======== DATASET RECORDS
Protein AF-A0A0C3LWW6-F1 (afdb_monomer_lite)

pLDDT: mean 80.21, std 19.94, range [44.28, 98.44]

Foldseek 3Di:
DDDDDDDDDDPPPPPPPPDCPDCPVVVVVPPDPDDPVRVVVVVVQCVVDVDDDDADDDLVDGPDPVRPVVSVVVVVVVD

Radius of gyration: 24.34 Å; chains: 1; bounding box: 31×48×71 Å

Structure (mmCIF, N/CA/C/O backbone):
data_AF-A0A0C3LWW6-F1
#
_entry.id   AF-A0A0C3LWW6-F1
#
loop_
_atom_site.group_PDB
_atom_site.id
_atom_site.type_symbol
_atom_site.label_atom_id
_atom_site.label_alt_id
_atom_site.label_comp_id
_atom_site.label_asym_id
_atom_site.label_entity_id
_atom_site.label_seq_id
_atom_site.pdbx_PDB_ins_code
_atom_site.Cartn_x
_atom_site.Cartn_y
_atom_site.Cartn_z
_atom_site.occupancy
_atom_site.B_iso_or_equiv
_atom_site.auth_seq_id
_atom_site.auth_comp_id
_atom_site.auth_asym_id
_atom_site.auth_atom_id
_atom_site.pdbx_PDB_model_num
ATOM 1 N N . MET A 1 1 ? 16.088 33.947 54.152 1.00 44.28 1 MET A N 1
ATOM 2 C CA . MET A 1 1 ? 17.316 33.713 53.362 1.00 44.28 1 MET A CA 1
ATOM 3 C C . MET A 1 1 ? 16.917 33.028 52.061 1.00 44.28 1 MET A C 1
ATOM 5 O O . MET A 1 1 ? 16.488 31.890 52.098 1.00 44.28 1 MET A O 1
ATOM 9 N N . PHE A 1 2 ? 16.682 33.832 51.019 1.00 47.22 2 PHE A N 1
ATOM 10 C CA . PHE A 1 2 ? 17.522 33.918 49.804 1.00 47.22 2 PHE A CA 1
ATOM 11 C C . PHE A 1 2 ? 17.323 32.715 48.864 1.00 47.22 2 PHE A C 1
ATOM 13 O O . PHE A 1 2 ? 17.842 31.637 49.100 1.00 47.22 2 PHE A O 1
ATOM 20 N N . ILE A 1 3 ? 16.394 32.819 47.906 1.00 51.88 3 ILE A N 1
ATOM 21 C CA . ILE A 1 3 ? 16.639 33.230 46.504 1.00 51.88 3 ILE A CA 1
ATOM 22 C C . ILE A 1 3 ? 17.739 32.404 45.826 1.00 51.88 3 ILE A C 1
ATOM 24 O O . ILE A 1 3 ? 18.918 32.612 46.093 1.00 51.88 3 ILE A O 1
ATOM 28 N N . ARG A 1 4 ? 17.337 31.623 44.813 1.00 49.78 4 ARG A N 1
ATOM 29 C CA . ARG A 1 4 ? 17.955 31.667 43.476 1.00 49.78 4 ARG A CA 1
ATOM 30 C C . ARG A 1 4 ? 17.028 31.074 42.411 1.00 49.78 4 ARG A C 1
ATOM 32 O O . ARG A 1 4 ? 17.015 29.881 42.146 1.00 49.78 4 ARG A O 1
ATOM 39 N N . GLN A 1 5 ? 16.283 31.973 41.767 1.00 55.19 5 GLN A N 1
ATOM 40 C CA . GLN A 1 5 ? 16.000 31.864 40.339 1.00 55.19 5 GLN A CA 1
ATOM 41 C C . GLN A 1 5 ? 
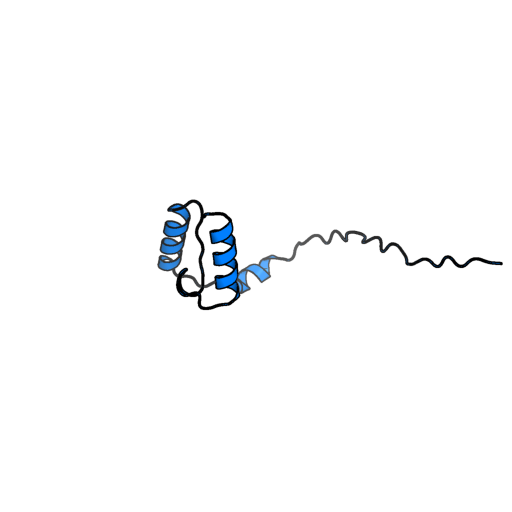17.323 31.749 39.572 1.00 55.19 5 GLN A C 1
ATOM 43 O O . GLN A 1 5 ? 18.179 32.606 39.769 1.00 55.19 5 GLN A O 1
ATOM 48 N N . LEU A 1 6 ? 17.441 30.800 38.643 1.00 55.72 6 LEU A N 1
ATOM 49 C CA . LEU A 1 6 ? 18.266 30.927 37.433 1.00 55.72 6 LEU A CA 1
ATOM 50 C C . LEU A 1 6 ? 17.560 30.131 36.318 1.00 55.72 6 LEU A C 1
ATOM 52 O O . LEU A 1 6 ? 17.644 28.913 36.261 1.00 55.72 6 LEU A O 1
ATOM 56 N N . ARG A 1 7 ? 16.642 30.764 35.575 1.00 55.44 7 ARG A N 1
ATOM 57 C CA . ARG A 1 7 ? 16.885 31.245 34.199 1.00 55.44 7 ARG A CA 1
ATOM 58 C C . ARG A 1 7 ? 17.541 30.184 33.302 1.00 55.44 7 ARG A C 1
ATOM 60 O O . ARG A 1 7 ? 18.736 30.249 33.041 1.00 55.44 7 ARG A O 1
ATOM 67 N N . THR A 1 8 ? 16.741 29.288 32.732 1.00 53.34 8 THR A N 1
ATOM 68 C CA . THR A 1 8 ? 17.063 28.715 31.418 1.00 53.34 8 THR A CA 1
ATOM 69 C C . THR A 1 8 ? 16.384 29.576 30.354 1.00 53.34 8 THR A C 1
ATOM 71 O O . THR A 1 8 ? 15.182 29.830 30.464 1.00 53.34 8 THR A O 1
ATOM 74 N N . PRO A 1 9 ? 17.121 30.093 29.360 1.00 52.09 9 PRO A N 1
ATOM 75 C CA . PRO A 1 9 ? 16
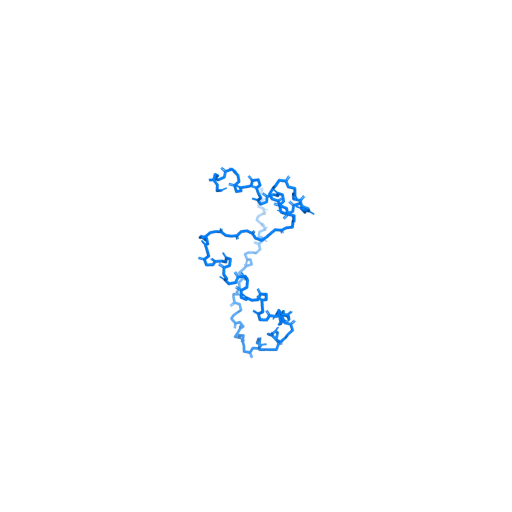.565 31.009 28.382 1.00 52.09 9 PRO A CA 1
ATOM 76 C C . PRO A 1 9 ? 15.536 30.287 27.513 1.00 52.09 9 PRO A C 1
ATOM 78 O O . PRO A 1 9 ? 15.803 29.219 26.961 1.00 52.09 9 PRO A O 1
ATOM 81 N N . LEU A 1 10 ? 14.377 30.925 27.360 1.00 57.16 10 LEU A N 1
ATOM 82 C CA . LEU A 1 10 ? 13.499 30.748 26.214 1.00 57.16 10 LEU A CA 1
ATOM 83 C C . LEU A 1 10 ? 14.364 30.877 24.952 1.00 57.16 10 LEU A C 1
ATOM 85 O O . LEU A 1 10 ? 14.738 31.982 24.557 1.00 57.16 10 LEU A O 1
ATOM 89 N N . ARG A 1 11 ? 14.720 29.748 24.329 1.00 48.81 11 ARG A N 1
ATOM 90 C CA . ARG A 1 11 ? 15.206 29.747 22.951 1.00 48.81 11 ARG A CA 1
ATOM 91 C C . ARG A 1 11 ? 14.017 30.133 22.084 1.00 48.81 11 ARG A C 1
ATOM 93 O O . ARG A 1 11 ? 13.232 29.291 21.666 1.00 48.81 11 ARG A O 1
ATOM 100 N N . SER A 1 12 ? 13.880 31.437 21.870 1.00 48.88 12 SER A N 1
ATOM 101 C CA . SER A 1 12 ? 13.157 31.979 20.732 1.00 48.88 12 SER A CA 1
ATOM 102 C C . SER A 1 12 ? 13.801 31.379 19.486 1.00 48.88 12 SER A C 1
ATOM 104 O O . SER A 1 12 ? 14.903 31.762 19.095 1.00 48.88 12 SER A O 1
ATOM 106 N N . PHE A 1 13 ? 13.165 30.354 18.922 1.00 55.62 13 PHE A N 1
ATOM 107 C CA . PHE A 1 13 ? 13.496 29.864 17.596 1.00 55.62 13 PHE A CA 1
================
→ **AIM OF THE EXERCISE**
Begin at the line containing "ATOM 101 C CA" and reproduce every line through the last one in the records above, exactly.

→ **EXERCISE OUTPUT**
ATOM 101 C CA . SER A 1 12 ? 13.157 31.979 20.732 1.00 48.88 12 SER A CA 1
ATOM 102 C C . SER A 1 12 ? 13.801 31.379 19.486 1.00 48.88 12 SER A C 1
ATOM 104 O O . SER A 1 12 ? 14.903 31.762 19.095 1.00 48.88 12 SER A O 1
ATOM 106 N N . PHE A 1 13 ? 13.165 30.354 18.922 1.00 55.62 13 PHE A N 1
ATOM 107 C CA . PHE A 1 13 ? 13.496 29.864 17.596 1.00 55.62 13 PHE A CA 1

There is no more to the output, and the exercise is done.